KS: Customers are ricocheting off independent businesses. Since everyone’s operating in isolation, larger non-local competitors can easily swoop in with the resources of scale, like consumer psychologists, data scientists, marketing experts, etc. Breaking down this isolation is key since independent businesses make up an astounding one-third of the economy. One-third! Imagine if we all started working together to share customers with the sophistication of the big guys—we’d be formidable! Placemaker turns the interactions at one independent business into a sticky entry point for all independent businesses. This means more revenue for independents and healthier communities overall.
We did a recent impact analysis that found that when a customer goes to a business that’s engaged on Placemaker, on average they will go to nine other businesses in the network. That means we’re turning one interaction at one business into revenue for nine other businesses. We provide a dashboard and analytics so businesses can see this all more clearly.
AC: What’s your revenue model?
KS: While we aren’t able to eat any costs, we also aren’t trying to make out like bandits. So our negotiations with partners around revenue look a bit different than it does in Silicon Valley. The sharpest negotiating tool in our belt is transparency. Since our partners share the same social mission, it makes transparency really easy because we’re all on the same side. We just outline what revenue we need for operating capital and see if that works for them. In general, partners have decided to find a financial sponsor to cover administrative costs on their end (in Victoria it was a credit union) and pass through the revenue from participating businesses to Placemaker to cover our operational costs.
AC: What’s your vision for Placemaker going forward?
KS: After doing our impact analysis, I’ve got a new fire burning to scale this social impact to as many communities as possible. There are 142 communities that we’re looking at currently. Imagine those many communities networking their independent businesses together! That feels like a movement. There are also cool implications to having that many independents working in unison, and that’s the data we collect with every transaction. We keep the data anonymous, but we are able to use it in bulk to help further the goals of the local economy movement.

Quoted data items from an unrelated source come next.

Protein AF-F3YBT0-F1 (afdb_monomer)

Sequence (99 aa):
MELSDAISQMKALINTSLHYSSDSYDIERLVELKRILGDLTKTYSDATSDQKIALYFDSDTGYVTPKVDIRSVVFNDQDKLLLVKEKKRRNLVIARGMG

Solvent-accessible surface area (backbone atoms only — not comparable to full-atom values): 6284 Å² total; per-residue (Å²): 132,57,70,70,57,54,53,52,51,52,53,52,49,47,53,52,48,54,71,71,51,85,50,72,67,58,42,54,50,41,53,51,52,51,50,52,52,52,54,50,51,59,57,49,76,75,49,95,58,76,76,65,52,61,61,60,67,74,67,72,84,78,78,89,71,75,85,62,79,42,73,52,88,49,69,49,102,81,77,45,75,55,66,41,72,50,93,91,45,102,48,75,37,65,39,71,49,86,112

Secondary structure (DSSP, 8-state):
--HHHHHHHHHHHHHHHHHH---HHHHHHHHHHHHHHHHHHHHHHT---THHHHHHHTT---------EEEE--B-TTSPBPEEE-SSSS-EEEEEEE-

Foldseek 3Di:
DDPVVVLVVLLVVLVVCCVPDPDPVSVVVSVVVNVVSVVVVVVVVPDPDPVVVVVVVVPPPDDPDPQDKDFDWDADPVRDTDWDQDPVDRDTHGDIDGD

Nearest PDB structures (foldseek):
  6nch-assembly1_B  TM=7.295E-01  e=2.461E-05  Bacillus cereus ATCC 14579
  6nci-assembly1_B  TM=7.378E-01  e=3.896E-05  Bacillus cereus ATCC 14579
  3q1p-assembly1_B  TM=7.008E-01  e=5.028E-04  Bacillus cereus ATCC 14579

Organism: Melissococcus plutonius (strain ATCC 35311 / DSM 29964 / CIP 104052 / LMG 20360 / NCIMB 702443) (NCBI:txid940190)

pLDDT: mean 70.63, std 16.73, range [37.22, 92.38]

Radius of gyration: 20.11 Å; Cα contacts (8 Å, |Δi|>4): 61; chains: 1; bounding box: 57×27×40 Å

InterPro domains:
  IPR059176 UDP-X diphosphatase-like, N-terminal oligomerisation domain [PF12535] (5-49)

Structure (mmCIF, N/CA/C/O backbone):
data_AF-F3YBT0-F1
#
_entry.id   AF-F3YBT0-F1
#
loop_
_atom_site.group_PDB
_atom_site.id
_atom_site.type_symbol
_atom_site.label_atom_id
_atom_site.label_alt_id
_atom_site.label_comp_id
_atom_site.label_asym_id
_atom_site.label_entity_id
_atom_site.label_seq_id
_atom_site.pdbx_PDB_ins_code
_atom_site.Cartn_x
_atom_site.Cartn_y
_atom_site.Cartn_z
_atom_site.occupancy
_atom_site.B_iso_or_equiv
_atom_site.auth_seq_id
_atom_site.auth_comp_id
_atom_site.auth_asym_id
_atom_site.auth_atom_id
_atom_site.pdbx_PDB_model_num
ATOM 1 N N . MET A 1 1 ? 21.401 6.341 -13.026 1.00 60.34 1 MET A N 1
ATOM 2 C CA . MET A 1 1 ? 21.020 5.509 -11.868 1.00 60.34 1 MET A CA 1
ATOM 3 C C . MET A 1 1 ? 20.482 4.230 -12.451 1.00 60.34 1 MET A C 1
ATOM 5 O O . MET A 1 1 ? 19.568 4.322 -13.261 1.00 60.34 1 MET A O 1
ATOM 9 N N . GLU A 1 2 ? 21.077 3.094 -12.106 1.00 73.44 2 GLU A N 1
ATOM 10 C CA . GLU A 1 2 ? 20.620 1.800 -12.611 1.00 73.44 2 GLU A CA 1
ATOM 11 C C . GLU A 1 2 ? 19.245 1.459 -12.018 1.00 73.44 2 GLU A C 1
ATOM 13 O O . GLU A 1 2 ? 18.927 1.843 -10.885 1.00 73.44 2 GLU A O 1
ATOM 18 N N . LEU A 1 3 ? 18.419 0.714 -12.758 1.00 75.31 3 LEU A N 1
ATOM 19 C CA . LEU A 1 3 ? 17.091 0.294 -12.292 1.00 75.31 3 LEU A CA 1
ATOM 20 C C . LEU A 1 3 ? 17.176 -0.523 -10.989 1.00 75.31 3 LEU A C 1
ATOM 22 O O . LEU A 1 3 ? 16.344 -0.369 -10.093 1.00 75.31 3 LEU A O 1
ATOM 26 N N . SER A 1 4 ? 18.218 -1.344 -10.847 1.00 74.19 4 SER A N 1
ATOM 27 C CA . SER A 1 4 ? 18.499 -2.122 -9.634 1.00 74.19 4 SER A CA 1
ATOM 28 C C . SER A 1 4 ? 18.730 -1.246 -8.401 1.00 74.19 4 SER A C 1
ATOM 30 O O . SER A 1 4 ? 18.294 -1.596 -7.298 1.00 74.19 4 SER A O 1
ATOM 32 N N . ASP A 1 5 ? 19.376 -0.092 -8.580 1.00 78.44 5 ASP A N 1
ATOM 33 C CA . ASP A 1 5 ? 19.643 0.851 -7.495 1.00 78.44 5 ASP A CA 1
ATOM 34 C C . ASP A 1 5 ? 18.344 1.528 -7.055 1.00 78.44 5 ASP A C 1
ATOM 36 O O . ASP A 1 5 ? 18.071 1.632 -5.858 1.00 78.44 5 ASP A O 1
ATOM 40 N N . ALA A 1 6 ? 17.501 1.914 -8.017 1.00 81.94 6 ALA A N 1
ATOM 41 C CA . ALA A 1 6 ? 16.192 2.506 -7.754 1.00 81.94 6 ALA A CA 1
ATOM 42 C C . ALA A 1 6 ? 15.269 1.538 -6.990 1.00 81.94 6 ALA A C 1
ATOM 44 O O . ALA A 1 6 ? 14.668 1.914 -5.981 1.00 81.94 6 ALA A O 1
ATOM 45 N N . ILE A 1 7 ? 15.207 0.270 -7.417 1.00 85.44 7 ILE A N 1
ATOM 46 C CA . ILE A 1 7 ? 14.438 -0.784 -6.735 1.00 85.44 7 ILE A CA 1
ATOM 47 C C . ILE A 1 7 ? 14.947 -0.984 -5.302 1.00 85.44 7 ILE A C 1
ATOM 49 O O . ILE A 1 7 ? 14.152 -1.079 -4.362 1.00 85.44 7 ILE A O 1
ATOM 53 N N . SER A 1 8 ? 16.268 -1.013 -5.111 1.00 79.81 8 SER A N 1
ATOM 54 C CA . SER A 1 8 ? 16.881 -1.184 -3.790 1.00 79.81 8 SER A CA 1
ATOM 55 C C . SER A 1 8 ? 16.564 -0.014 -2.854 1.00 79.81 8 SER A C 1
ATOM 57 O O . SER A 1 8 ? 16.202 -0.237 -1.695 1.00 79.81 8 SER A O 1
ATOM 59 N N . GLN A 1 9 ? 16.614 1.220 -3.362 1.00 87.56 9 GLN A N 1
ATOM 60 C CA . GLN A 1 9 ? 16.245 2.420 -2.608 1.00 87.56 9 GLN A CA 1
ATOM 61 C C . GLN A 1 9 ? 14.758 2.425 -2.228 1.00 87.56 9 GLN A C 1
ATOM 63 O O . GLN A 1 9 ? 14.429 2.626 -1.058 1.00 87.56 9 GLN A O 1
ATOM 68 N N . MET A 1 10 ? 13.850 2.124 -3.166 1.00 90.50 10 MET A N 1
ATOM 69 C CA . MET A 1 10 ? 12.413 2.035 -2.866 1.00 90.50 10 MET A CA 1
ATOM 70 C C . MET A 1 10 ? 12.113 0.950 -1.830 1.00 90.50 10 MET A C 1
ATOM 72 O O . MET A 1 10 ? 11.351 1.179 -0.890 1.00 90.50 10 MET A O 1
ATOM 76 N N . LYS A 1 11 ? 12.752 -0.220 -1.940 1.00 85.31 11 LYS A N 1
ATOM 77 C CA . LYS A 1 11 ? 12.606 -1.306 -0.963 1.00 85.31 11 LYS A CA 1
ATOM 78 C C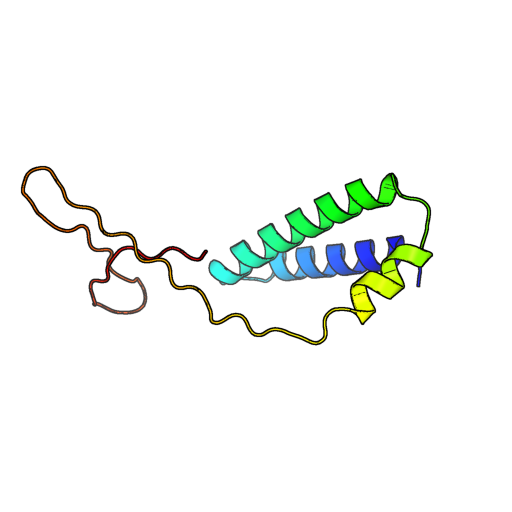 . LYS A 1 11 ? 13.054 -0.872 0.435 1.00 85.31 11 LYS A C 1
ATOM 80 O O . LYS A 1 11 ? 12.390 -1.212 1.417 1.00 85.31 11 LYS A O 1
ATOM 85 N N . ALA A 1 12 ? 14.162 -0.138 0.541 1.00 85.94 12 ALA A N 1
ATOM 86 C CA . ALA A 1 12 ? 14.652 0.387 1.814 1.00 85.94 12 ALA A CA 1
ATOM 87 C C . ALA A 1 12 ? 13.667 1.392 2.434 1.00 85.94 12 ALA A C 1
ATOM 89 O O . ALA A 1 12 ? 13.357 1.284 3.623 1.00 85.94 12 ALA A O 1
ATOM 90 N N . LEU A 1 13 ? 13.114 2.302 1.625 1.00 92.38 13 LEU A N 1
ATOM 91 C CA . LEU A 1 13 ? 12.108 3.273 2.062 1.00 92.38 13 LEU A CA 1
ATOM 92 C C . LEU A 1 13 ? 10.835 2.582 2.554 1.00 92.38 13 LEU A C 1
ATOM 94 O O . LEU A 1 13 ? 10.418 2.827 3.680 1.00 92.38 13 LEU A O 1
ATOM 98 N N . ILE A 1 14 ? 10.271 1.655 1.774 1.00 88.38 14 ILE A N 1
ATOM 99 C CA . ILE A 1 14 ? 9.047 0.931 2.151 1.00 88.38 14 ILE A CA 1
ATOM 100 C C . ILE A 1 14 ? 9.241 0.162 3.462 1.00 88.38 14 ILE A C 1
ATOM 102 O O . ILE A 1 14 ? 8.379 0.217 4.335 1.00 88.38 14 ILE A O 1
ATOM 106 N N . ASN A 1 15 ? 10.370 -0.535 3.640 1.00 83.00 15 ASN A N 1
ATOM 107 C CA . ASN A 1 15 ? 10.631 -1.274 4.880 1.00 83.00 15 ASN A CA 1
ATOM 108 C C . ASN A 1 15 ? 10.820 -0.339 6.082 1.00 83.00 15 ASN A C 1
ATOM 110 O O . ASN A 1 15 ? 10.322 -0.638 7.164 1.00 83.00 15 ASN A O 1
ATOM 114 N N . THR A 1 16 ? 11.498 0.793 5.888 1.00 91.75 16 THR A N 1
ATOM 115 C CA . THR A 1 16 ? 11.646 1.826 6.923 1.00 91.75 16 THR A CA 1
ATOM 116 C C . THR A 1 16 ? 10.280 2.387 7.314 1.00 91.75 16 THR A C 1
ATOM 118 O O . THR A 1 16 ? 9.933 2.421 8.492 1.00 91.75 16 THR A O 1
ATOM 121 N N . SER A 1 17 ? 9.455 2.753 6.333 1.00 90.19 17 SER A N 1
ATOM 122 C CA . SER A 1 17 ? 8.100 3.252 6.562 1.00 90.19 17 SER A CA 1
ATOM 123 C C . SER A 1 17 ? 7.202 2.210 7.229 1.00 90.19 17 SER A C 1
ATOM 125 O O . SER A 1 17 ? 6.459 2.567 8.133 1.00 90.19 17 SER A O 1
ATOM 127 N N . LEU A 1 18 ? 7.293 0.927 6.860 1.00 87.25 18 LEU A N 1
ATOM 128 C CA . LEU A 1 18 ? 6.556 -0.155 7.528 1.00 87.25 18 LEU A CA 1
ATOM 129 C C . LEU A 1 18 ? 6.957 -0.308 8.994 1.00 87.25 18 LEU A C 1
ATOM 131 O O . LEU A 1 18 ? 6.108 -0.605 9.825 1.00 87.25 18 LEU A O 1
ATOM 135 N N . HIS A 1 19 ? 8.239 -0.117 9.306 1.00 89.19 19 HIS A N 1
ATOM 136 C CA . HIS A 1 19 ? 8.747 -0.253 10.665 1.00 89.19 19 HIS A CA 1
ATOM 137 C C . HIS A 1 19 ? 8.245 0.859 11.594 1.00 89.19 19 HIS A C 1
ATOM 139 O O . HIS A 1 19 ? 7.953 0.599 12.758 1.00 89.19 19 HIS A O 1
ATOM 145 N N . TYR A 1 20 ? 8.127 2.087 11.082 1.00 91.25 20 TYR A N 1
ATOM 146 C CA . TYR A 1 20 ? 7.710 3.248 11.873 1.00 91.25 20 TYR A CA 1
ATOM 147 C C . TYR A 1 20 ? 6.221 3.595 11.745 1.00 91.25 20 TYR A C 1
ATOM 149 O O . TYR A 1 20 ? 5.711 4.403 12.524 1.00 91.25 20 TYR A O 1
ATOM 157 N N . SER A 1 21 ? 5.506 3.009 10.783 1.00 88.88 21 SER A N 1
ATOM 158 C CA . SER A 1 21 ? 4.081 3.275 10.611 1.00 88.88 21 SER A CA 1
ATOM 159 C C . SER A 1 21 ? 3.267 2.661 11.745 1.00 88.88 21 SER A C 1
ATOM 161 O O . SER A 1 21 ? 3.426 1.497 12.105 1.00 88.88 21 SER A O 1
ATOM 163 N N . SER A 1 22 ? 2.369 3.468 12.303 1.00 86.56 22 SER A N 1
ATOM 164 C CA . SER A 1 22 ? 1.440 3.070 13.367 1.00 86.56 22 SER A CA 1
ATOM 165 C C . SER A 1 22 ? -0.023 3.087 12.903 1.00 86.56 22 SER A C 1
ATOM 167 O O . SER A 1 22 ? -0.903 2.627 13.629 1.00 86.56 22 SER A O 1
ATOM 169 N N . ASP A 1 23 ? -0.300 3.636 11.714 1.00 89.31 23 ASP A N 1
ATOM 170 C CA . ASP A 1 23 ? -1.644 3.704 11.139 1.00 89.31 23 ASP A CA 1
ATOM 171 C C . ASP A 1 23 ? -1.931 2.448 10.306 1.00 89.31 23 ASP A C 1
ATOM 173 O O . ASP A 1 23 ? -1.161 2.069 9.423 1.00 89.31 23 ASP A O 1
ATOM 177 N N . SER A 1 24 ? -3.062 1.793 10.580 1.00 81.25 24 SER A N 1
ATOM 178 C CA . SER A 1 24 ? -3.427 0.531 9.929 1.00 81.25 24 SER A CA 1
ATOM 179 C C . SER A 1 24 ? -3.631 0.669 8.420 1.00 81.25 24 SER A C 1
ATOM 181 O O . SER A 1 24 ? -3.333 -0.272 7.691 1.00 81.25 24 SER A O 1
ATOM 183 N N . TYR A 1 25 ? -4.114 1.823 7.947 1.00 79.00 25 TYR A N 1
ATOM 184 C CA . TYR A 1 25 ? -4.304 2.057 6.517 1.00 79.00 25 TYR A CA 1
ATOM 185 C C . TYR A 1 25 ? -2.967 2.307 5.820 1.00 79.00 25 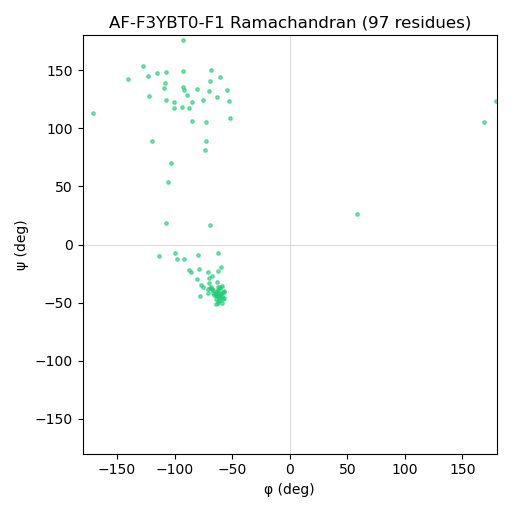TYR A C 1
ATOM 187 O O . TYR A 1 25 ? -2.770 1.863 4.692 1.00 79.00 25 TYR A O 1
ATOM 195 N N . ASP A 1 26 ? -2.034 2.995 6.477 1.00 77.62 26 ASP A N 1
ATOM 196 C CA . ASP A 1 26 ? -0.689 3.191 5.933 1.00 77.62 26 ASP A CA 1
ATOM 197 C C . ASP A 1 26 ? 0.100 1.882 5.876 1.00 77.62 26 ASP A C 1
ATOM 199 O O . ASP A 1 26 ? 0.785 1.630 4.888 1.00 77.62 26 ASP A O 1
ATOM 203 N N . ILE A 1 27 ? -0.037 1.011 6.881 1.00 86.19 27 ILE A N 1
ATOM 204 C CA . ILE A 1 27 ? 0.564 -0.329 6.846 1.00 86.19 27 ILE A CA 1
ATOM 205 C C . ILE A 1 27 ? 0.022 -1.132 5.656 1.00 86.19 27 ILE A C 1
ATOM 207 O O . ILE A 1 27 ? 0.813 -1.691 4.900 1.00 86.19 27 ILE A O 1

You know when they report holiday sales every year? I want it to be Amazon, Walmart and Placemaker, so that independent business is not this weird shadow economy. I want to hold the SBA (Small Business Administration) accountable. I want every politician to have data visualizations of the contributions of independent businesses in their districts. Right now independent businesses is left out of every debate because there’s no numbers. Placemaker at scale will have this data as a byproduct of our operations.
AC: So is this ultimately a political platform?
KS: Ha! I’d never considered that. We definitely want to leverage our data to help independent business be counted when it comes to policy, but building stronger local economies doesn’t feel political. It just feels like the future.